* Action item *
Once you find the line containing "ATOM 75 O O" in the data below, copy it and each following line exactly, up to and including the line containing "ATOM 125 C CA", and nothing else.
--- Data to use Enclosed Below ---
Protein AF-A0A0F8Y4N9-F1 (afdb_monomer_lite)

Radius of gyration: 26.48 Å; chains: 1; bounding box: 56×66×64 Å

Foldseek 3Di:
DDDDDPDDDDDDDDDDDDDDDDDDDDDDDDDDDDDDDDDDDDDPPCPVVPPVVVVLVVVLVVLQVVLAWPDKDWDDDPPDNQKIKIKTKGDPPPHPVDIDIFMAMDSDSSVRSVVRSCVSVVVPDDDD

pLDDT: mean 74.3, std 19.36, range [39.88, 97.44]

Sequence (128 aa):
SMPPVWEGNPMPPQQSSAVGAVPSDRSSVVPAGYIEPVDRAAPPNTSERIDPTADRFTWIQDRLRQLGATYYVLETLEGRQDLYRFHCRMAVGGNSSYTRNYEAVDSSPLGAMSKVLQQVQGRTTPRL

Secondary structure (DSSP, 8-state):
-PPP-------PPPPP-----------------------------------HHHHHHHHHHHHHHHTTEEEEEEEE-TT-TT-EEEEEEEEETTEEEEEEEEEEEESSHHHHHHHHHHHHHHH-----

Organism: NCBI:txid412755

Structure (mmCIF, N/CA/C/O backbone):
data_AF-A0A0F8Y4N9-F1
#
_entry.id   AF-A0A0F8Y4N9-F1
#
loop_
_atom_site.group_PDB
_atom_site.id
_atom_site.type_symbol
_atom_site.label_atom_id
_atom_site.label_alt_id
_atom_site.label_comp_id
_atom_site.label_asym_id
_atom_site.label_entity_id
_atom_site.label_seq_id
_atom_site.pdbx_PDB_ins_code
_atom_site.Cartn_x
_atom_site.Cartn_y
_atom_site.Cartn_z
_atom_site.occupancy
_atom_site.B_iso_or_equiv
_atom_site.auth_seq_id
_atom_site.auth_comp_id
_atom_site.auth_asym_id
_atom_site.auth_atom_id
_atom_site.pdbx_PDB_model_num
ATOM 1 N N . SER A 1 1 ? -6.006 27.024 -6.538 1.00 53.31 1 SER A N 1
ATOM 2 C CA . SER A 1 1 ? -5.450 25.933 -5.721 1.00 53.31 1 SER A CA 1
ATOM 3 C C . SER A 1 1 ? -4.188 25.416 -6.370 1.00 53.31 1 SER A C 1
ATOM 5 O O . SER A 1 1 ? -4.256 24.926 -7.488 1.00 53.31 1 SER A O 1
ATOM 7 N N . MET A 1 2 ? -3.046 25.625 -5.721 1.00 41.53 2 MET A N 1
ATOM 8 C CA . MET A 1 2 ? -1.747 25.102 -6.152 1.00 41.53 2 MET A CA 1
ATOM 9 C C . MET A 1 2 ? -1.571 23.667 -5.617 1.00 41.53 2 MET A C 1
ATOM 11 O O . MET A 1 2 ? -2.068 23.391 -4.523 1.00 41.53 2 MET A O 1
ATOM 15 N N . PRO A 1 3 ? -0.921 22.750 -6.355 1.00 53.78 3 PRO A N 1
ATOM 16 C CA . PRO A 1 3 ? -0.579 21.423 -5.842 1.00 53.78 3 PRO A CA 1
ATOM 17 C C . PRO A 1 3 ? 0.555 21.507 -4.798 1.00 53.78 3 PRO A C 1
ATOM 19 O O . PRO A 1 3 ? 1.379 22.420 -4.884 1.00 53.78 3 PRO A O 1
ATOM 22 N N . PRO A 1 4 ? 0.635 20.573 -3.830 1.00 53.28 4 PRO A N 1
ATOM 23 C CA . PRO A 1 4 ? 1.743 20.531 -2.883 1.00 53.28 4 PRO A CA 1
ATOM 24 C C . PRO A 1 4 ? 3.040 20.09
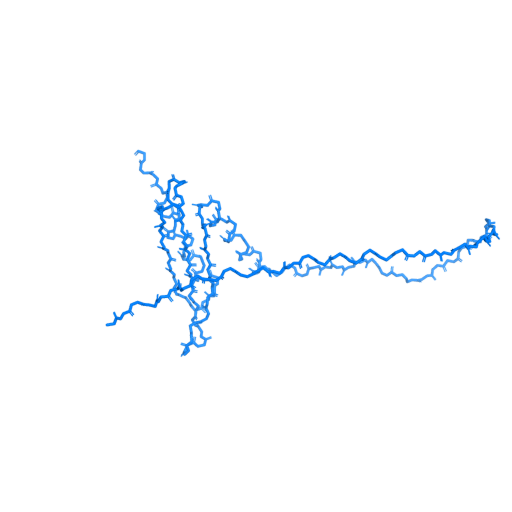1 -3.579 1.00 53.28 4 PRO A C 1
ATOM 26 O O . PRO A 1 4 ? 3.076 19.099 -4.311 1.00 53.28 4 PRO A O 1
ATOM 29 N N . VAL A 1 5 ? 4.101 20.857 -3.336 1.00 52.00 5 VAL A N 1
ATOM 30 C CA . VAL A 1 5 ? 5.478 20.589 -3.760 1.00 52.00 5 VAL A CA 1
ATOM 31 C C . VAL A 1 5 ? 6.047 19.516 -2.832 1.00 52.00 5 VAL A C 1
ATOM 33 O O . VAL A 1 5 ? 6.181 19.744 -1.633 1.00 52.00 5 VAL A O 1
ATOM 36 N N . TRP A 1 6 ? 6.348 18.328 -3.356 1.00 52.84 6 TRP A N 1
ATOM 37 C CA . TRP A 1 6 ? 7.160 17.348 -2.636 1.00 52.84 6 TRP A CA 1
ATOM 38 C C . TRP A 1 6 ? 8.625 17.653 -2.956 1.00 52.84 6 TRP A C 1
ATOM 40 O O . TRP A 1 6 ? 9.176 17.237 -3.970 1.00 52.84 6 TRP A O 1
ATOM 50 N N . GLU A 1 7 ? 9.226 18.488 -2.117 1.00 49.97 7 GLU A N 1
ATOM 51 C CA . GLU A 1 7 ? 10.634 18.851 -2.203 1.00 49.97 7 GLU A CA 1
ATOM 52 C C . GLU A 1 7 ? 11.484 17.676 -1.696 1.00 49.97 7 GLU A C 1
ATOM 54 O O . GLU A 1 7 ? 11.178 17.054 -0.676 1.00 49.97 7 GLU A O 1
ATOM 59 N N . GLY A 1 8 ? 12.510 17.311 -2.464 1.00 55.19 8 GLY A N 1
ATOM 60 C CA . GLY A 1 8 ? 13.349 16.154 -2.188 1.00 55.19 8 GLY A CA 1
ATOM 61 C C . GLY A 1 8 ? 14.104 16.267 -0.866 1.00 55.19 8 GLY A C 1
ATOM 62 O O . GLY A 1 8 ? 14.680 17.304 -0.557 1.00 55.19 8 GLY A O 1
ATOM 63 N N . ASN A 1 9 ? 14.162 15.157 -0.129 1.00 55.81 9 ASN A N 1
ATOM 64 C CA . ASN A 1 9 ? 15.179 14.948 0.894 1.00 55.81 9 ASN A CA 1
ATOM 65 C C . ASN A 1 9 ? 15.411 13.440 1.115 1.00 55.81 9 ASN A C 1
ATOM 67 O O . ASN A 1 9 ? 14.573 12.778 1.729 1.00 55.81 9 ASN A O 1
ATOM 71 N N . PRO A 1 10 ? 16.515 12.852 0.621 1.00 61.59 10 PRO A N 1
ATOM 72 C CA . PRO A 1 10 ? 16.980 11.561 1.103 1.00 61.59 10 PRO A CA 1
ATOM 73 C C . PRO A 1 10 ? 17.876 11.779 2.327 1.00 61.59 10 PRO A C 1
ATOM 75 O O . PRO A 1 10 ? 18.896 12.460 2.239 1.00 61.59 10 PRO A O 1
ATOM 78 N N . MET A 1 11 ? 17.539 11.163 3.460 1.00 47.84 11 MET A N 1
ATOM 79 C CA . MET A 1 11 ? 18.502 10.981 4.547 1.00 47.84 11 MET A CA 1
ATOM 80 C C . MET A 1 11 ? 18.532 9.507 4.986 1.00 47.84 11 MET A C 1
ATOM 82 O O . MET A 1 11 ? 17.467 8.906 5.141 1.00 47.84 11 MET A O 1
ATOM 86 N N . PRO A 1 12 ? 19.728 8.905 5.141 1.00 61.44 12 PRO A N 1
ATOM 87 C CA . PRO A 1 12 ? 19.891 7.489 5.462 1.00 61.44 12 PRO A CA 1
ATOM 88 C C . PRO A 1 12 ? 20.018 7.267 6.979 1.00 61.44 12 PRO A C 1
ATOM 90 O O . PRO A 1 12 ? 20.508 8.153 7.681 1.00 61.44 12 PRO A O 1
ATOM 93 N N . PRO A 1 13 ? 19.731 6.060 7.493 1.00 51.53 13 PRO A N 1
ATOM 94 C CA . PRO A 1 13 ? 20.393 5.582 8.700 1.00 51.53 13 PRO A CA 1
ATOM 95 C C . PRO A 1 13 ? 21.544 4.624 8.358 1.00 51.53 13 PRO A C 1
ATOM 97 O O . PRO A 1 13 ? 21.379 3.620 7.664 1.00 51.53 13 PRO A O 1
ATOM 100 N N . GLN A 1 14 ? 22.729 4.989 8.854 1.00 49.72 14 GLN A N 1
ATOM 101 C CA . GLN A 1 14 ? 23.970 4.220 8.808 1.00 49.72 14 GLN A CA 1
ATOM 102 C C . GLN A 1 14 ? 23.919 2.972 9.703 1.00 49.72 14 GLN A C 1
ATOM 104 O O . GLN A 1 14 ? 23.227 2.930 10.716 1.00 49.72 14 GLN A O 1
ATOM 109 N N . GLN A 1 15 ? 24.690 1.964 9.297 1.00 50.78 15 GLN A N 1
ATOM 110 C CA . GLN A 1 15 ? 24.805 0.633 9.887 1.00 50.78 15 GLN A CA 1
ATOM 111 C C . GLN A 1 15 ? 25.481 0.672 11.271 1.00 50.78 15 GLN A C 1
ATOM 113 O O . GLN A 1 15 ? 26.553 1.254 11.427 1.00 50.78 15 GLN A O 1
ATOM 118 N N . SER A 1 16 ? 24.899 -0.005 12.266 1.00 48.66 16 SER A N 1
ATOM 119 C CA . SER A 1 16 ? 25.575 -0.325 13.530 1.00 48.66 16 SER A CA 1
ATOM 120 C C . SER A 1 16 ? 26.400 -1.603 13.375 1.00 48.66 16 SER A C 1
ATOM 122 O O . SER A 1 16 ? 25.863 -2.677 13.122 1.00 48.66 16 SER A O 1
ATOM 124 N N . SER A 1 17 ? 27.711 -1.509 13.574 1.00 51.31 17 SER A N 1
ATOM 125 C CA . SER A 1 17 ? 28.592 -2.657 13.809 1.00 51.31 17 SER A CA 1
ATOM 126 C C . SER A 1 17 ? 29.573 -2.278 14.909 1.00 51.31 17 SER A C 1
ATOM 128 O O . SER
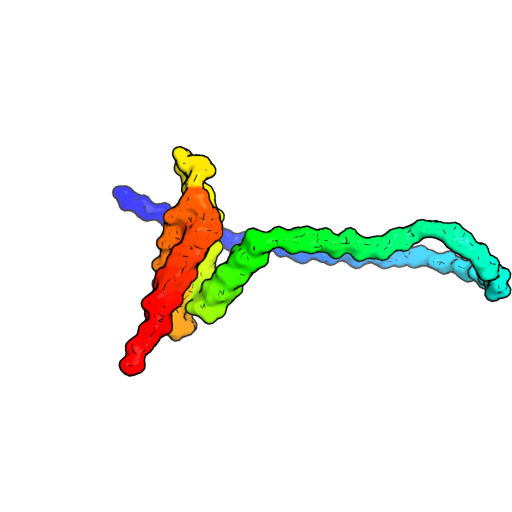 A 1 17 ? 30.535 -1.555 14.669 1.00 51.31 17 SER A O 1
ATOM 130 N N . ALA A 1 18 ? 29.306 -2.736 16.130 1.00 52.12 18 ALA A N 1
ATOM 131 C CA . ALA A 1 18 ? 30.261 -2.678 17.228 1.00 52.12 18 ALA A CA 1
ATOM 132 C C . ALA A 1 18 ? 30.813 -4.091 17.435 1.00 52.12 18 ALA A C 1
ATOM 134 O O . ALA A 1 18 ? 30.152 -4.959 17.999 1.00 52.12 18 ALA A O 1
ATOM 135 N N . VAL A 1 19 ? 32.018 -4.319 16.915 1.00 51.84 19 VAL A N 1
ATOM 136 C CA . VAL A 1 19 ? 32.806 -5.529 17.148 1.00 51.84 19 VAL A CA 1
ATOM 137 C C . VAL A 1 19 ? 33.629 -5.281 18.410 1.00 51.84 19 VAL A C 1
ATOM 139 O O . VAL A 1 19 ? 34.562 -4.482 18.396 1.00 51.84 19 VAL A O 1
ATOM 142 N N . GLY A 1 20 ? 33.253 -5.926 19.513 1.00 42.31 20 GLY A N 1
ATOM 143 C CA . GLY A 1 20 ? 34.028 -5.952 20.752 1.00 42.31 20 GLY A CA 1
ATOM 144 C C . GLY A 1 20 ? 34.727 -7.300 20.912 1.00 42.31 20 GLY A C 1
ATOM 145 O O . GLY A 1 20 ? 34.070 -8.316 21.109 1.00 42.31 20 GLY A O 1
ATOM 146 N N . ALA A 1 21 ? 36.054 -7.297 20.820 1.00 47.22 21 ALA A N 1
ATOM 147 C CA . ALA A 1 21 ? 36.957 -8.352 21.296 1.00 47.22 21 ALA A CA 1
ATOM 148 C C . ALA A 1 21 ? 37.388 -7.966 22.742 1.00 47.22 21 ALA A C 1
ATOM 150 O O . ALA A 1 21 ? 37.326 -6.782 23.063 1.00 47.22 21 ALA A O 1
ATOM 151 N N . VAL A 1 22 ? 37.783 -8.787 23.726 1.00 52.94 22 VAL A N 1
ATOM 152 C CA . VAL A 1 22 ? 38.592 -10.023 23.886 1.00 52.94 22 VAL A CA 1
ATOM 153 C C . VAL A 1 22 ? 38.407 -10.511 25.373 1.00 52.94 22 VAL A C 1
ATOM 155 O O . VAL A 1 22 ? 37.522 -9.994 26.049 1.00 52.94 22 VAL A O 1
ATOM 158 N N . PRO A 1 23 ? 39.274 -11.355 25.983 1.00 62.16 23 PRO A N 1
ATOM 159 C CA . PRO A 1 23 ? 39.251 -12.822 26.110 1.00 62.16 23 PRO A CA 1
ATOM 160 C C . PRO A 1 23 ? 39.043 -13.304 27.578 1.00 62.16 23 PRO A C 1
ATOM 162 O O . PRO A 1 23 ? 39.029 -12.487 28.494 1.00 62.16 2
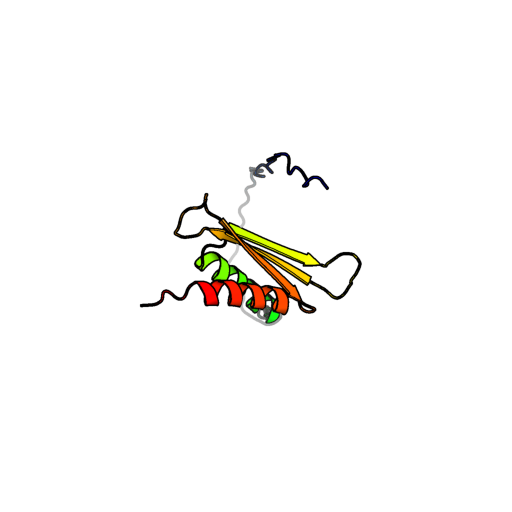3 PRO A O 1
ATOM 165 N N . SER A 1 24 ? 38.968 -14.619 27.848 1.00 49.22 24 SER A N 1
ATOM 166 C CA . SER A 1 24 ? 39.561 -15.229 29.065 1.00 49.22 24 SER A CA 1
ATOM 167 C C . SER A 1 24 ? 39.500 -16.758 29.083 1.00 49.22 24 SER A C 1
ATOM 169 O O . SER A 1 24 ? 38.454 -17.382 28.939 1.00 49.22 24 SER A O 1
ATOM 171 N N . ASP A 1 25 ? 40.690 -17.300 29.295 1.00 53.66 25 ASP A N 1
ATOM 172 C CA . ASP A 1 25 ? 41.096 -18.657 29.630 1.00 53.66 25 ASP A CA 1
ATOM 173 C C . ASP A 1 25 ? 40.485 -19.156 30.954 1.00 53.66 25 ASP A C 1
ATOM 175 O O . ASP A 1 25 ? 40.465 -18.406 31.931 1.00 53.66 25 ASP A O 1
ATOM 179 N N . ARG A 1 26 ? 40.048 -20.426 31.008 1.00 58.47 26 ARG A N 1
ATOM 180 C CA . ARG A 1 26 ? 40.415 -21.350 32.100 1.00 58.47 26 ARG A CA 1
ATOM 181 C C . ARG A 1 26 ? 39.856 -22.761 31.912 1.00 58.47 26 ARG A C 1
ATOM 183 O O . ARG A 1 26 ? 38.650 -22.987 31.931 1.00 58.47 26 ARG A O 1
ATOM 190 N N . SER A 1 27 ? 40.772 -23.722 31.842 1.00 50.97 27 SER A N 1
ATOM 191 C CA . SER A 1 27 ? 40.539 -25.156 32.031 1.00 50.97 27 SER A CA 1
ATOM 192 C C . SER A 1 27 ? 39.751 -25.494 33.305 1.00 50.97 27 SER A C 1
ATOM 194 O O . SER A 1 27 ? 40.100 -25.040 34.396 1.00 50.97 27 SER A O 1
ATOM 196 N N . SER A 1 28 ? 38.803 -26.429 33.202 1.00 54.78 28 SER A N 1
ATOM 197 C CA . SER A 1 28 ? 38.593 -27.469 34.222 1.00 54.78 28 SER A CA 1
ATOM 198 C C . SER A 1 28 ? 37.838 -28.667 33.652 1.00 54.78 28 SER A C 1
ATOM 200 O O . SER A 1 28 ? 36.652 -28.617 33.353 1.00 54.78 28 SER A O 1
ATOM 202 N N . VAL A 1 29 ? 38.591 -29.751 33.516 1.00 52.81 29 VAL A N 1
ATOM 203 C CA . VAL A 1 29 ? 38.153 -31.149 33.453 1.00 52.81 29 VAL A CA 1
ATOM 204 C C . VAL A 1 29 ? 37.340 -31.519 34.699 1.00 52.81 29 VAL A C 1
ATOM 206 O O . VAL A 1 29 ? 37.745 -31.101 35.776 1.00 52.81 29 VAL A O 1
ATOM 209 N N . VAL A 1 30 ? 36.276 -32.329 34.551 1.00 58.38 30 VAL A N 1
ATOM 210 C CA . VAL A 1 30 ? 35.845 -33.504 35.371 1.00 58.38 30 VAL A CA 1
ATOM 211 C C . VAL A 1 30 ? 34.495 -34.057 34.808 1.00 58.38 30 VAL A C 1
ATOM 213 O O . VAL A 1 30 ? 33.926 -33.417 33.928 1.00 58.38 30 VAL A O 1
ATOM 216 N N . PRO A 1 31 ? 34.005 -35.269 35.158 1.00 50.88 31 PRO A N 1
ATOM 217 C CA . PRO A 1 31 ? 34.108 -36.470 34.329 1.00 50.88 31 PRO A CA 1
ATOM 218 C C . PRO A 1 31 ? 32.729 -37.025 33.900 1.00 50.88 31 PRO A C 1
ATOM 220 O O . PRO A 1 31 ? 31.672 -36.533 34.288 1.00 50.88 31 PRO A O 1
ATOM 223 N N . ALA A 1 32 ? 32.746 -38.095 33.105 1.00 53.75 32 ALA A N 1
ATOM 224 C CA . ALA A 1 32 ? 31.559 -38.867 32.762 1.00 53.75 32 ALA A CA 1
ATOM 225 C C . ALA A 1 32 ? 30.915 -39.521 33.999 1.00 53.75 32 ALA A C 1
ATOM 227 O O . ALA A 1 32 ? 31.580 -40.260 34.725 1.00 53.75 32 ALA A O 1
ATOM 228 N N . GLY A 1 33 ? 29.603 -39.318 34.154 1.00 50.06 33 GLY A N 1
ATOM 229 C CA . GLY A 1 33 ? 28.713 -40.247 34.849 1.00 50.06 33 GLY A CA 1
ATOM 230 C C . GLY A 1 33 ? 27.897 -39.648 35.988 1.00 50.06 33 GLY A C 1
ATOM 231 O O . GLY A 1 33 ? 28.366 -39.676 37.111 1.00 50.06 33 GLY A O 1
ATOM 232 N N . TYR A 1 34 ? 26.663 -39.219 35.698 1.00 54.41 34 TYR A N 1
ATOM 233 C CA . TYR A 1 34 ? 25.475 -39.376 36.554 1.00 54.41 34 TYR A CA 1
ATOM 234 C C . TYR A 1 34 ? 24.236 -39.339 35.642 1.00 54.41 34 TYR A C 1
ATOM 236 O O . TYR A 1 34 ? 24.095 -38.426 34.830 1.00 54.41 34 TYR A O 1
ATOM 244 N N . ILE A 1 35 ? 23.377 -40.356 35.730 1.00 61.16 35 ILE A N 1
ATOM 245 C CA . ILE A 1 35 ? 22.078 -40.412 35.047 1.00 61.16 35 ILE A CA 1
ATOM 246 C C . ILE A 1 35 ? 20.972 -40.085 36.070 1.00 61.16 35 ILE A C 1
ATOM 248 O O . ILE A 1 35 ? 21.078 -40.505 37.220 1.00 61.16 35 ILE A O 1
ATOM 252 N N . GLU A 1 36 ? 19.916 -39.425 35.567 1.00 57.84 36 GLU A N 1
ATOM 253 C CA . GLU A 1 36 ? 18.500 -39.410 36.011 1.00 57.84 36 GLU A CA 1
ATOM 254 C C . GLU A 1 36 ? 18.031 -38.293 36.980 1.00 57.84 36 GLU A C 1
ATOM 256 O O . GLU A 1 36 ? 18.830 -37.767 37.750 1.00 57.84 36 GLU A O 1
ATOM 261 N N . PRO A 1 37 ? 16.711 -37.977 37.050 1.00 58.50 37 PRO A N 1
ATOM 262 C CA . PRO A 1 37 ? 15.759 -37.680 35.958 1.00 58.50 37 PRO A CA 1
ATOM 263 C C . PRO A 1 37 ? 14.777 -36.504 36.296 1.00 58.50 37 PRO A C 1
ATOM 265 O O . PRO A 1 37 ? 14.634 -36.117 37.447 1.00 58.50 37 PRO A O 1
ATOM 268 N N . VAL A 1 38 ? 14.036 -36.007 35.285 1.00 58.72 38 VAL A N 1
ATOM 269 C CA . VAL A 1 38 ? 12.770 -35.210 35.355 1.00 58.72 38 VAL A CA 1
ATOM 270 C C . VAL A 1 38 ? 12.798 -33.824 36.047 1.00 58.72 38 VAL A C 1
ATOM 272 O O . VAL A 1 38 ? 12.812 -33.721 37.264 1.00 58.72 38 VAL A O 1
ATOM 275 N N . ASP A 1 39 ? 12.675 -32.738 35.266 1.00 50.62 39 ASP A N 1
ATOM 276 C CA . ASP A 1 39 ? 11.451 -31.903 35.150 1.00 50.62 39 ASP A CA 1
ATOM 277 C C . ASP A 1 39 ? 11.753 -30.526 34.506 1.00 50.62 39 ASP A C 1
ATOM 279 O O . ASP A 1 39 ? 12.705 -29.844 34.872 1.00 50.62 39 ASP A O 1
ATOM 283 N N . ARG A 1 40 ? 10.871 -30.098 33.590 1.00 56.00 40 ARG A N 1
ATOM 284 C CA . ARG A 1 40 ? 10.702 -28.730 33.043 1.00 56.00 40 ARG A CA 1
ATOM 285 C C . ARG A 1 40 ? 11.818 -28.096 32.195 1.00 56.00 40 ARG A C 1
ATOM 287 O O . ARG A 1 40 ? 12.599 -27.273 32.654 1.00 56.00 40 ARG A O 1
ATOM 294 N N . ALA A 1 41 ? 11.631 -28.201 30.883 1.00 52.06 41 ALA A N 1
--- End of Enclosed Data to use ---
* Response box *
ATOM 75 O O . PRO A 1 10 ? 18.896 12.460 2.239 1.00 61.59 10 PRO A O 1
ATOM 78 N N . MET A 1 11 ? 17.539 11.163 3.460 1.00 47.84 11 MET A N 1
ATOM 79 C CA . MET A 1 11 ? 18.502 10.981 4.547 1.00 47.84 11 MET A CA 1
ATOM 80 C C . MET A 1 11 ? 18.532 9.507 4.986 1.00 47.84 11 MET A C 1
ATOM 82 O O . MET A 1 11 ? 17.467 8.906 5.141 1.00 47.84 11 MET A O 1
ATOM 86 N N . PRO A 1 12 ? 19.728 8.905 5.141 1.00 61.44 12 PRO A N 1
ATOM 87 C CA . PRO A 1 12 ? 19.891 7.489 5.462 1.00 61.44 12 PRO A CA 1
ATOM 88 C C . PRO A 1 12 ? 20.018 7.267 6.979 1.00 61.44 12 PRO A C 1
ATOM 90 O O . PRO A 1 12 ? 20.508 8.153 7.681 1.00 61.44 12 PRO A O 1
ATOM 93 N N . PRO A 1 13 ? 19.731 6.060 7.493 1.00 51.53 13 PRO A N 1
ATOM 94 C CA . PRO A 1 13 ? 20.393 5.582 8.700 1.00 51.53 13 PRO A CA 1
ATOM 95 C C . PRO A 1 13 ? 21.544 4.624 8.358 1.00 51.53 13 PRO A C 1
ATOM 97 O O . PRO A 1 13 ? 21.379 3.620 7.664 1.00 51.53 13 PRO A O 1
ATOM 100 N N . GLN A 1 14 ? 22.729 4.989 8.854 1.00 49.72 14 GLN A N 1
ATOM 101 C CA . GLN A 1 14 ? 23.970 4.220 8.808 1.00 49.72 14 GLN A CA 1
ATOM 102 C C . GLN A 1 14 ? 23.919 2.972 9.703 1.00 49.72 14 GLN A C 1
ATOM 104 O O . GLN A 1 14 ? 23.227 2.930 10.716 1.00 49.72 14 GLN A O 1
ATOM 109 N N . GLN A 1 15 ? 24.690 1.964 9.297 1.00 50.78 15 GLN A N 1
ATOM 110 C CA . GLN A 1 15 ? 24.805 0.633 9.887 1.00 50.78 15 GLN A CA 1
ATOM 111 C C . GLN A 1 15 ? 25.481 0.672 11.271 1.00 50.78 15 GLN A C 1
ATOM 113 O O . GLN A 1 15 ? 26.553 1.254 11.427 1.00 50.78 15 GLN A O 1
ATOM 118 N N . SER A 1 16 ? 24.899 -0.005 12.266 1.00 48.66 16 SER A N 1
ATOM 119 C CA . SER A 1 16 ? 25.575 -0.325 13.530 1.00 48.66 16 SER A CA 1
ATOM 120 C C . SER A 1 16 ? 26.400 -1.603 13.375 1.00 48.66 16 SER A C 1
ATOM 122 O O . SER A 1 16 ? 25.863 -2.677 13.122 1.00 48.66 16 SER A O 1
ATOM 124 N N . SER A 1 17 ? 27.711 -1.509 13.574 1.00 51.31 17 SER A N 1
ATOM 125 C CA . SER A 1 17 ? 28.592 -2.657 13.809 1.00 51.31 17 SER A CA 1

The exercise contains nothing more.